はじめに
通勤や通学の途中、ちょっとした休憩時などについ利用してしまう「自動販売機」。便利で手軽ですが、何気ない1本の購入が、1年を通して見ると意外なほど家計に影響を与えていることをご存じでしょうか?
この記事では、自販機での飲み物購入を習慣から外した場合に、どのくらいの金額が節約できるのかを、具体的なシミュレーションを交えて紹介します。また、自販機以外の選択肢や節約を継続させるコツについても解説します。

1日たった150円が、1年で4万円に化ける
まずは金額のシミュレーションから見てみましょう。たとえば、平日毎日1回、自販機で150円の飲み物を購入しているとします。
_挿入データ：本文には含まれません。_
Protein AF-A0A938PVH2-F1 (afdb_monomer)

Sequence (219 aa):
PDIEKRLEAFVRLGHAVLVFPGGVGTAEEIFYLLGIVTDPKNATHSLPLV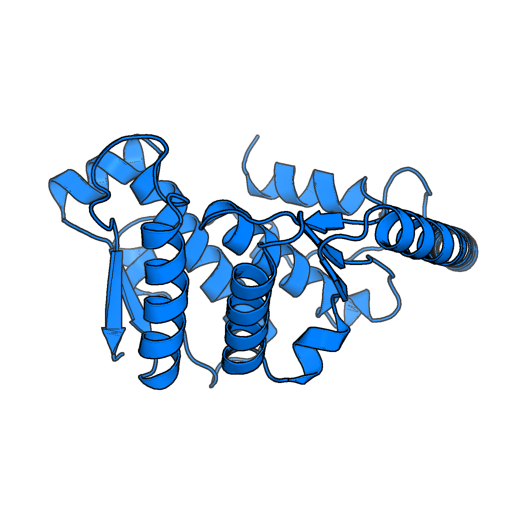FTGPAGSEAYFDELDRFLRTVLGDDIATCYRIIVGNAEAVGEHIDARMRRIRTQRRRDGDAYYFSWLLSIPPEHQKPFQVTHESVAALRLSRDLPRHQLITELRRAFSAIVTGNVKENGIRMIEERGPFVLASEPELVTALDRLLTQFVHQGRMRLNGEYKPCYRVVPA

Nearest PDB structures (foldseek):
  3gh1-assembly1_D  TM=9.750E-01  e=6.994E-23  Vibrio cholerae O1 biovar El Tor str. N16961
  3gh1-assembly1_A  TM=9.715E-01  e=1.486E-22  Vibrio cholerae O1 biovar El Tor str. N16961
  2pmb-assembly1_D  TM=9.766E-01  e=3.515E-22  Vibrio cholerae
  3gh1-assembly1_B  TM=9.733E-01  e=2.686E-22  Vibrio cholerae O1 biovar El Tor str. N16961
  2pmb-assembly1_B  TM=9.707E-01  e=2.412E-22  Vibrio cholerae

Secondary structure (DSSP, 8-state):
--HHHHHHHHHHH-SSEEE-S--HHHHHHHHHHHHHHTSGGGTT----EEEEE-TT-HHHHHHHHHHHHHHH-GGGGGSEEEEES-HHHHHHHHHHHHHHHHHHHHHHT--SSS-SS----HHHHS-----HHHHHT--B-TTS-HHHHHHHHHHHHHHHHHHHH-HHHHHHHHHH-SEEEEE-HHHHHHHHHHHHHHHHTT-S-SSSPPPPSEEEEE-

pLDDT: mean 94.38, std 4.14, range [72.56, 98.69]

Radius of gyration: 17.72 Å; Cα contacts (8 Å, |Δi|>4): 304; chains: 1; bounding box: 42×38×47 Å

Solvent-accessible surface area (backbone atoms only — not comparable to full-atom values): 12247 Å² total; per-residue (Å²): 144,57,68,38,60,51,56,50,50,50,63,30,55,43,72,56,46,81,43,60,91,64,26,49,62,50,52,21,50,48,28,54,50,48,45,31,67,67,33,78,84,21,71,88,58,75,67,54,35,36,40,37,44,56,72,87,41,56,71,57,51,54,49,51,50,50,43,48,28,74,67,65,38,72,71,53,59,76,64,46,44,82,48,64,53,43,69,65,61,50,52,55,51,50,56,59,47,51,57,51,42,54,53,48,28,65,73,73,72,44,53,88,78,38,46,72,80,63,57,70,58,68,80,66,60,51,84,81,77,75,46,64,68,56,45,48,66,42,62,48,42,75,90,43,60,64,66,56,30,32,52,36,50,23,50,53,27,49,41,51,40,32,30,69,73,34,70,73,29,37,50,48,32,73,76,73,42,50,39,48,40,36,14,41,69,70,51,32,54,46,50,50,52,55,52,50,51,27,52,77,70,54,40,74,46,94,73,78,88,82,74,74,46,55,44,75,36,75,101

Foldseek 3Di:
DDDLVVLLVCQFQDQEDEQEDFALVSVLSVLQLLLQCVPPLCVLPDHEYEYEDAPVCVVLVVLVLVLCCLQQNNCSPVRYHYDYNDVPVVVVVVVVSVVVNVVSCVVVVHDNRTGPSRDRDVLSNDDDDAALVSQQPQECESVDDSSSNSSSSSSNSVLQVCLQDPPVNVVRCVVPNAREHEHAPSNLVSVCVSNVVCQVVCRSHVDDHDDGSYHYDHD

Mean predicted aligned error: 3.4 Å

Structure (mmCIF, N/CA/C/O backbone):
data_AF-A0A938PVH2-F1
#
_entry.id   AF-A0A938PVH2-F1
#
loop_
_atom_site.group_PDB
_atom_site.id
_atom_site.type_symbol
_atom_site.label_atom_id
_atom_site.label_alt_id
_atom_site.label_comp_id
_atom_site.label_asym_id
_atom_site.label_entity_id
_atom_site.label_seq_id
_atom_site.pdbx_PDB_ins_code
_atom_site.Cartn_x
_atom_site.Cartn_y
_atom_site.Cartn_z
_atom_site.occupancy
_atom_site.B_iso_or_equiv
_atom_site.auth_seq_id
_atom_site.auth_comp_id
_atom_site.auth_asym_id
_atom_site.auth_atom_id
_atom_site.pdbx_PDB_model_num
ATOM 1 N N . PRO A 1 1 ? 15.352 -4.354 12.993 1.00 78.00 1 PRO A N 1
ATOM 2 C CA . PRO A 1 1 ? 15.425 -3.075 13.742 1.00 78.00 1 PRO A CA 1
ATOM 3 C C . PRO A 1 1 ? 14.081 -2.327 13.790 1.00 78.00 1 PRO A C 1
ATOM 5 O O . PRO A 1 1 ? 13.755 -1.824 14.853 1.00 78.00 1 PRO A O 1
ATOM 8 N N . ASP A 1 2 ? 13.292 -2.303 12.702 1.00 82.75 2 ASP A N 1
ATOM 9 C CA . ASP A 1 2 ? 11.919 -1.748 12.657 1.00 82.75 2 ASP A CA 1
ATOM 10 C C . ASP A 1 2 ? 11.151 -2.220 11.394 1.00 82.75 2 ASP A C 1
ATOM 12 O O . ASP A 1 2 ? 11.685 -3.009 10.605 1.00 82.75 2 ASP A O 1
ATOM 16 N N . ILE A 1 3 ? 9.888 -1.787 11.237 1.00 80.50 3 ILE A N 1
ATOM 17 C CA . ILE A 1 3 ? 8.997 -2.145 10.114 1.00 80.50 3 ILE A CA 1
ATOM 18 C C . ILE A 1 3 ? 9.482 -1.510 8.808 1.00 80.50 3 ILE A C 1
ATOM 20 O O . ILE A 1 3 ? 9.533 -2.186 7.783 1.00 80.50 3 ILE A O 1
ATOM 24 N N . GLU A 1 4 ? 9.895 -0.248 8.831 1.00 85.31 4 GLU A N 1
ATOM 25 C CA . GLU A 1 4 ? 10.315 0.484 7.636 1.00 85.31 4 GLU A CA 1
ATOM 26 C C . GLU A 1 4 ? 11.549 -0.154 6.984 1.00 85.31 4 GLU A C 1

1週間では750円、1か月では約3,000円になります。
それが12か月続くと、年間36,000円。
さらに、週末にも同じように買っている場合、1週間あたり1,050円(150円 × 7日)になり、年間にするとなんと約54,600円になります。
つまり、「1日150円くらいだから…」と油断していると、1年で数万円もの出費になってしまっているのです。
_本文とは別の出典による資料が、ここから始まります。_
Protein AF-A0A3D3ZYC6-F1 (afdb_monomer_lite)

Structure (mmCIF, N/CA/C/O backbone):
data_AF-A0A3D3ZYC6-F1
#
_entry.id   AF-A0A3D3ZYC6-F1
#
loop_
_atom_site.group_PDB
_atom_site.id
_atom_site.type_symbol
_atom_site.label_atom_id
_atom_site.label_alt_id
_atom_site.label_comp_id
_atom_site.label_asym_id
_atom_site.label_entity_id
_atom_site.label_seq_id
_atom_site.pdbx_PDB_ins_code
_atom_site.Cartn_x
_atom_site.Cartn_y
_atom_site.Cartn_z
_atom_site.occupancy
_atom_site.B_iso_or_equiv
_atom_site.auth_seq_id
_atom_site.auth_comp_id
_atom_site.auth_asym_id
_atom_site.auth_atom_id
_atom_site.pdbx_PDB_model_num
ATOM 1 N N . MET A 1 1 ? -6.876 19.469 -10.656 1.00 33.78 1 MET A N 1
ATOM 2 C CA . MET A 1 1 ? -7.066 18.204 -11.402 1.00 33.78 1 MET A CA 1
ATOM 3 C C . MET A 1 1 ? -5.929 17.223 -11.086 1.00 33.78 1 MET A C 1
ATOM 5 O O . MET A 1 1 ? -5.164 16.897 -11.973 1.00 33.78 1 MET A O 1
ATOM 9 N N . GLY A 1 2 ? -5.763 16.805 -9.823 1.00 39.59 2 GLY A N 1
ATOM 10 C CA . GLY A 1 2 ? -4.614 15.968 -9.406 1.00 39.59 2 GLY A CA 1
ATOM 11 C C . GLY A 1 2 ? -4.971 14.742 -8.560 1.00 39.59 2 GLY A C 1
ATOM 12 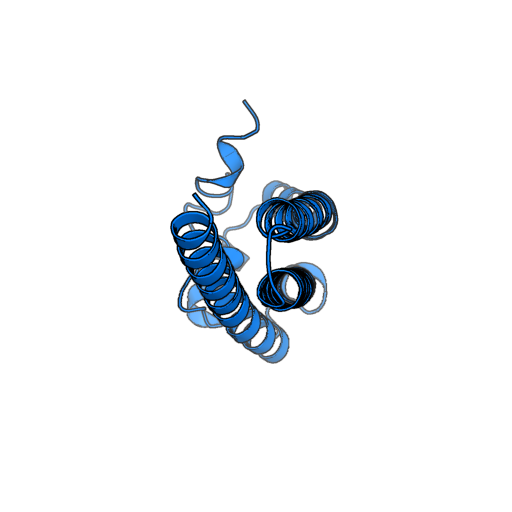O O . GLY A 1 2 ? -4.149 13.850 -8.415 1.00 39.59 2 GLY A O 1
ATOM 13 N N . ALA A 1 3 ? -6.202 14.671 -8.039 1.00 33.22 3 ALA A N 1
ATOM 14 C CA . ALA A 1 3 ? -6.687 13.525 -7.266 1.00 33.22 3 ALA A CA 1
ATOM 15 C C . ALA A 1 3 ? -7.399 12.465 -8.133 1.00 33.22 3 ALA A C 1
ATOM 17 O O . ALA A 1 3 ? -7.475 11.310 -7.737 1.00 33.22 3 ALA A O 1
ATOM 18 N N . MET A 1 4 ? -7.888 12.827 -9.330 1.00 34.09 4 MET A N 1
ATOM 19 C CA . MET A 1 4 ? -8.551 11.867 -10.230 1.00 34.09 4 MET A CA 1
ATOM 20 C C . MET A 1 4 ? -7.578 10.916 -10.946 1.00 34.09 4 MET A C 1
ATOM 22 O O . MET A 1 4 ? -8.004 9.878 -11.424 1.00 34.09 4 MET A O 1
ATOM 26 N N . THR A 1 5 ? -6.274 11.203 -10.961 1.00 46.25 5 THR A N 1
ATOM 27 C CA . THR A 1 5 ? -5.237 10.328 -11.544 1.00 46.25 5 THR A CA 1
ATOM 28 C C . THR A 1 5 ? -4.778 9.191 -10.629 1.00 46.25 5 THR A C 1
ATOM 30 O O . THR A 1 5 ? -4.029 8.337 -11.079 1.00 46.25 5 THR A O 1
ATOM 33 N N . TYR A 1 6 ? -5.216 9.160 -9.365 1.00 44.06 6 TYR A N 1
ATOM 34 C CA . TYR A 1 6 ? -4.921 8.055 -8.440 1.00 44.06 6 TYR A CA 1
ATOM 35 C C . TYR A 1 6 ? -5.923 6.895 -8.539 1.00 44.06 6 TYR A C 1
ATOM 37 O O . TYR A 1 6 ? -5.631 5.805 -8.072 1.00 44.06 6 TYR A O 1
ATOM 45 N N . LEU A 1 7 ? -7.112 7.119 -9.114 1.00 44.06 7 LEU A N 1
ATOM 46 C CA . LEU A 1 7 ? -8.215 6.141 -9.127 1.00 44.06 7 LEU A CA 1
ATOM 47 C C . LEU A 1 7 ? -8.547 5.599 -10.522 1.00 44.06 7 LEU A C 1
ATOM 49 O O . LEU A 1 7 ? -9.369 4.697 -10.659 1.00 44.06 7 LEU A O 1
ATOM 53 N N . THR A 1 8 ? -7.908 6.125 -11.561 1.00 48.75 8 THR A N 1
ATOM 54 C CA . THR A 1 8 ? -8.037 5.631 -12.931 1.00 48.75 8 THR A CA 1
ATOM 55 C C . THR A 1 8 ? -6.655 5.543 -13.536 1.00 48.75 8 THR A C 1
ATOM 57 O O . THR A 1 8 ? -5.907 6.507 -13.398 1.00 48.75 8 THR A O 1
ATOM 60 N N . VAL A 1 9 ? -6.371 4.402 -14.178 1.00 56.62 9 VAL A N 1
ATOM 61 C CA . VAL A 1 9 ? -5.303 4.144 -15.158 1.00 56.62 9 VAL A CA 1
ATOM 62 C C . VAL A 1 9 ? -4.251 5.244 -15.215 1.00 56.62 9 VAL A C 1
ATOM 64 O O . VAL A 1 9 ? -4.515 6.329 -15.739 1.00 56.62 9 VAL A O 1
ATOM 67 N N . LEU A 1 10 ? -3.045 4.931 -14.740 1.00 65.00 10 LEU A N 1
ATOM 68 C CA . LEU A 1 10 ? -1.876 5.786 -14.901 1.00 65.00 10 LEU A CA 1
ATOM 69 C C . LEU A 1 10 ? -1.770 6.207 -16.386 1.00 65.00 10 LEU A C 1
ATOM 71 O O . LEU A 1 10 ? -1.558 5.341 -17.243 1.00 65.00 10 LEU A O 1
ATOM 75 N N . PRO A 1 11 ? -1.964 7.498 -16.733 1.00 66.69 11 PRO A N 1
ATOM 76 C CA . PRO A 1 11 ? -1.914 7.932 -18.122 1.00 66.69 11 PRO A CA 1
ATOM 77 C C . PRO A 1 11 ? -0.541 7.599 -18.704 1.00 66.69 11 PRO A C 1
ATOM 79 O O . PRO A 1 11 ? 0.480 7.997 -18.146 1.00 66.69 11 PRO A O 1
ATOM 82 N N . GLY A 1 12 ? -0.520 6.846 -19.804 1.00 71.50 12 GLY A N 1
ATOM 83 C CA . GLY A 1 12 ? 0.717 6.332 -20.391 1.00 71.50 12 GLY A CA 1
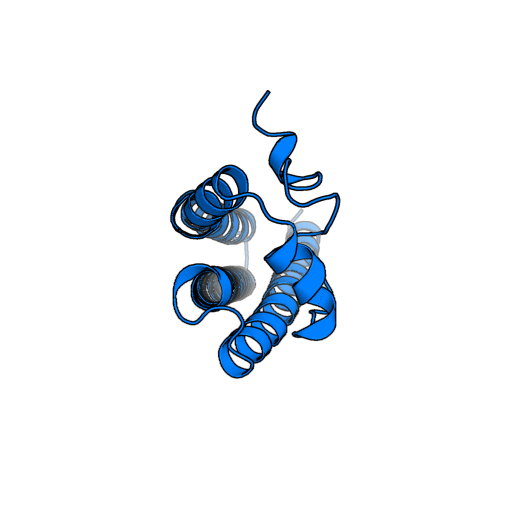ATOM 84 C C . GLY A 1 12 ? 1.121 4.933 -19.922 1.00 71.50 12 GLY A C 1
ATOM 85 O O . GLY A 1 12 ? 2.309 4.648 -19.960 1.00 71.50 12 GLY A O 1
ATOM 86 N N . ALA A 1 13 ? 0.175 4.097 -19.478 1.00 76.12 13 ALA A N 1
ATOM 87 C CA . ALA A 1 13 ? 0.337 2.649 -19.280 1.00 76.12 13 ALA A CA 1
ATOM 88 C C . ALA A 1 13 ? -0.701 1.825 -20.084 1.00 76.12 13 ALA A C 1
ATOM 90 O O . ALA A 1 13 ? -1.139 0.769 -19.637 1.00 76.12 13 ALA A O 1
ATOM 91 N N . ASP A 1 14 ? -1.165 2.349 -21.226 1.00 81.50 14 ASP A N 1
ATOM 92 C CA . ASP A 1 14 ? -2.146 1.726 -22.138 1.00 81.50 14 ASP A CA 1
ATOM 93 C C . ASP A 1 14 ? -3.381 1.091 -21.472 1.00 81.50 14 ASP A C 1
ATOM 95 O O . ASP A 1 14 ? -3.861 0.040 -21.886 1.00 81.50 14 ASP A O 1
ATOM 99 N N . TRP A 1 15 ? -3.945 1.742 -20.448 1.00 78.81 15 TRP A N 1
ATOM 100 C CA . TRP A 1 15 ? -5.125 1.234 -19.725 1.00 78.81 15 TRP A CA 1
ATOM 101 C C . TRP A 1 15 ? -4.895 -0.006 -18.861 1.00 78.81 15 TRP A C 1
ATOM 103 O O . TRP A 1 15 ? -5.851 -0.534 -18.292 1.00 78.81 15 TRP A O 1
ATOM 113 N N . HIS A 1 16 ? -3.643 -0.418 -18.665 1.00 85.31 16 HIS A N 1
ATOM 114 C CA . HIS A 1 16 ? -3.300 -1.458 -17.707 1.00 85.31 16 HIS A CA 1
ATOM 115 C C . HIS A 1 16 ? -3.315 -0.937 -16.267 1.00 85.31 16 HIS A C 1
ATOM 117 O O . HIS A 1 16 ? -2.916 0.194 -15.975 1.00 85.31 16 HIS A O 1
ATOM 123 N N . TRP A 1 17 ? -3.785 -1.792 -15.359 1.00 84.25 17 TRP A N 1
ATOM 124 C CA . TRP A 1 17 ? -3.798 -1.498 -13.934 1.00 84.25 17 TRP A CA 1
ATOM 125 C C . TRP A 1 17 ? -2.381 -1.554 -13.359 1.00 84.25 17 TRP A C 1
ATOM 127 O O . TRP A 1 17 ? -1.625 -2.469 -13.694 1.00 84.25 17 TRP A O 1
ATOM 137 N N . PRO A 1 18 ? -2.014 -0.598 -12.489 1.00 89.00 18 PRO A N 1
ATOM 138 C CA . PRO A 1 18 ? -0.794 -0.709 -11.713 1.00 89.00 18 PRO A CA 1
ATOM 139 C C . PRO A 1 18 ? -0.868 -1.895 -10.732 1.00 89.00 18 PRO A C 1
ATOM 141 O O . PRO A 1 18 ? -1.964 -2.241 -10.277 1.00 89.00 18 PRO A O 1
ATOM 144 N N . PRO A 1 19 ? 0.278 -2.505 -10.382 1.00 91.12 19 PRO A N 1
ATOM 145 C CA . PRO A 1 19 ? 0.326 -3.727 -9.578 1.00 91.12 19 PRO A CA 1
ATOM 146 C C . PRO A 1 19 ? -0.418 -3.631 -8.234 1.00 91.12 19 PRO A C 1
ATOM 148 O O . PRO A 1 19 ? -1.109 -4.566 -7.831 1.00 91.12 19 PRO A O 1
ATOM 151 N N . ASP A 1 20 ? -0.360 -2.474 -7.579 1.00 88.44 20 ASP A N 1
ATOM 152 C CA . ASP A 1 20 ? -0.947 -2.201 -6.264 1.00 88.44 20 ASP A CA 1
ATOM 153 C C . ASP A 1 20 ? -2.488 -2.204 -6.234 1.00 88.44 20 ASP A C 1
ATOM 155 O O . ASP A 1 20 ? -3.071 -2.233 -5.146 1.00 88.44 20 ASP A O 1
ATOM 159 N N . PHE A 1 21 ? -3.150 -2.239 -7.400 1.00 87.81 21 PHE A N 1
ATOM 160 C CA . PHE A 1 21 ? -4.613 -2.316 -7.544 1.00 87.81 21 PHE A CA 1
ATOM 161 C C . PHE A 1 21 ? -5.150 -3.742 -7.729 1.00 87.81 21 PHE A C 1
ATOM 163 O O . PHE A 1 21 ? -6.365 -3.956 -7.764 1.00 87.81 21 PHE A O 1
ATOM 170 N N . HIS A 1 22 ? -4.278 -4.742 -7.832 1.00 90.00 22 HIS A N 1
ATOM 171 C CA . HIS A 1 22 ? -4.683 -6.133 -7.999 1.00 90.00 22 HIS A CA 1
ATOM 172 C C . HIS A 1 22 ? -5.039 -6.762 -6.644 1.00 90.00 22 HIS A C 1
ATOM 174 O O . HIS A 1 22 ? -4.189 -7.344 -5.973 1.00 90.00 22 HIS A O 1
ATOM 180 N N . LEU A 1 23 ? -6.314 -6.687 -6.240 1.00 86.88 23 LEU A N 1
ATOM 181 C CA . LEU A 1 23 ? -6.787 -7.181 -4.931 1.00 86.88 23 LEU A CA 1
ATOM 182 C C . LEU A 1 23 ? -6.403 -8.638 -4.629 1.00 86.88 23 LEU A C 1
ATOM 184 O O . LEU A 1 23 ? -6.118 -8.984 -3.485 1.00 86.88 23 LEU A O 1
ATOM 188 N N . THR A 1 24 ? -6.426 -9.497 -5.647 1.00 89.88 24 THR A N 1
ATOM 189 C CA . THR A 1 24 ? -6.095 -10.926 -5.535 1.00 89.88 24 THR A CA 1
ATOM 190 C C . THR A 1 24 ? -4.622 -11.218 -5.823 1.00 89.88 24 THR A C 1
ATOM 192 O O . THR A 1 24 ? -4.253 -12.377 -5.988 1.00 89.88 24 THR A O 1
ATOM 195 N N . GLY A 1 25 ? -3.795 -10.176 -5.919 1.00 90.31 25 GLY A N 1
ATOM 196 C CA . GLY A 1 25 ? -2.423 -10.256 -6.393 1.00 90.31 25 GLY A CA 1
ATOM 197 C C . GLY A 1 25 ? -2.321 -10.462 -7.909 1.00 90.31 25 GLY A C 1
ATOM 198 O O . GLY A 1 25 ? -3.313 -10.455 -8.642 1.00 90.31 25 GLY A O 1
ATOM 199 N N . TYR A 1 26 ? -1.086 -10.613 -8.373 1.00 93.19 26 TYR A N 1
ATOM 200 C CA . TYR A 1 26 ? -0.692 -10.764 -9.776 1.00 93.19 26 TYR A CA 1
ATOM 201 C C . TYR A 1 26 ? 0.553 -11.652 -9.907 1.00 93.19 26 TYR A C 1
ATOM 203 O O . TYR A 1 26 ? 1.192 -11.987 -8.923 1.00 93.19 26 TYR A O 1
ATOM 211 N N . ASP A 1 27 ? 0.926 -12.015 -11.120 1.00 92.12 27 ASP A N 1
ATOM 212 C CA . ASP A 1 27 ? 2.170 -12.714 -11.435 1.00 92.12 27 ASP A CA 1
ATOM 213 C C . ASP A 1 27 ? 2.951 -11.955 -12.518 1.00 92.12 27 ASP A C 1
ATOM 215 O O . ASP A 1 27 ? 2.525 -10.907 -13.013 1.00 92.12 27 ASP A O 1
ATOM 219 N N . ALA A 1 28 ? 4.112 -12.485 -12.905 1.00 89.81 28 ALA A N 1
ATOM 220 C CA . ALA A 1 28 ? 4.941 -11.856 -13.926 1.00 89.81 28 ALA A CA 1
ATOM 221 C C . ALA A 1 28 ? 4.233 -11.758 -15.289 1.00 89.81 28 ALA A C 1
ATOM 223 O O . ALA A 1 28 ? 4.447 -10.792 -16.019 1.00 89.81 28 ALA A O 1
ATOM 224 N N . GLN A 1 29 ? 3.375 -12.726 -15.633 1.00 90.81 29 GLN A N 1
ATOM 225 C CA . GLN A 1 29 ? 2.670 -12.741 -16.916 1.00 90.81 29 GLN A CA 1
ATOM 226 C C . GLN A 1 29 ? 1.576 -11.675 -16.972 1.00 90.81 29 GLN A C 1
ATOM 228 O O . GLN A 1 29 ? 1.454 -10.963 -17.966 1.00 90.81 29 GLN A O 1
ATOM 233 N N . SER A 1 30 ? 0.803 -11.540 -15.900 1.00 90.19 30 SER A N 1
ATOM 234 C CA . SER A 1 30 ? -0.291 -10.575 -15.794 1.00 90.19 30 SER A CA 1
ATOM 235 C C . SER A 1 30 ? 0.195 -9.136 -15.643 1.00 90.19 30 SER A C 1
ATOM 237 O O . SER A 1 30 ? -0.500 -8.234 -16.111 1.00 90.19 30 SER A O 1
ATOM 239 N N . ILE A 1 31 ? 1.385 -8.904 -15.070 1.00 91.62 31 ILE A N 1
ATOM 240 C CA . ILE A 1 31 ? 1.952 -7.553 -14.932 1.00 91.62 31 ILE A CA 1
ATOM 241 C C . ILE A 1 31 ? 2.849 -7.121 -16.101 1.00 91.62 31 ILE A C 1
ATOM 243 O O . ILE A 1 31 ? 3.072 -5.925 -16.295 1.00 91.62 31 ILE A O 1
ATOM 247 N N . ALA A 1 32 ? 3.330 -8.058 -16.926 1.00 90.94 32 ALA A N 1
ATOM 248 C CA . ALA A 1 32 ? 4.171 -7.744 -18.082 1.00 90.94 32 ALA A CA 1
ATOM 249 C C . ALA A 1 32 ? 3.551 -6.714 -19.052 1.00 90.94 32 ALA A C 1
ATOM 251 O O . ALA A 1 32 ? 4.284 -5.823 -19.482 1.00 90.94 32 ALA A O 1
ATOM 252 N N . PRO A 1 33 ? 2.242 -6.750 -19.384 1.00 90.38 33 PRO A N 1
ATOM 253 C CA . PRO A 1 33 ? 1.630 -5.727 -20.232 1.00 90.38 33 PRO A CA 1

特に習慣化している人ほど、自覚のない“固定費”のようにお金が流れている可能性があります。
代替手段でここまで節約できる
自販機を使わない選択肢は意外と多くあります。しかも、少し工夫すればコストを1/3〜1/5程度に抑えることも可能です。
代表的な代替方法を見ていきましょう。
- 水筒を持参する(コスト:10〜30円/回程度)
- スーパー・ドラッグストアで飲料をまとめ買い(1本70〜90円程度)
- コンビニのプライベートブランド商品を利用する(1本100円前後)
- オフィスや自宅でインスタント飲料やお茶を淹れる(10円未満/杯)
たとえば、自販機で150円の飲み物を毎日買っていた人が、水筒を持参するようになれば、1回あたりの飲料代はおよそ20円ほどに抑えられます。差額130円を365日で計算すると、それだけで年間47,450円もの節約になります。
なぜ自販機を使ってしまうのか?
自販機の利用がやめにくい理由のひとつは「利便性」です。駅のホームやビルの中、街角のちょっとしたところにあり、現金や電子マネーですぐ買えるという便利さがあります。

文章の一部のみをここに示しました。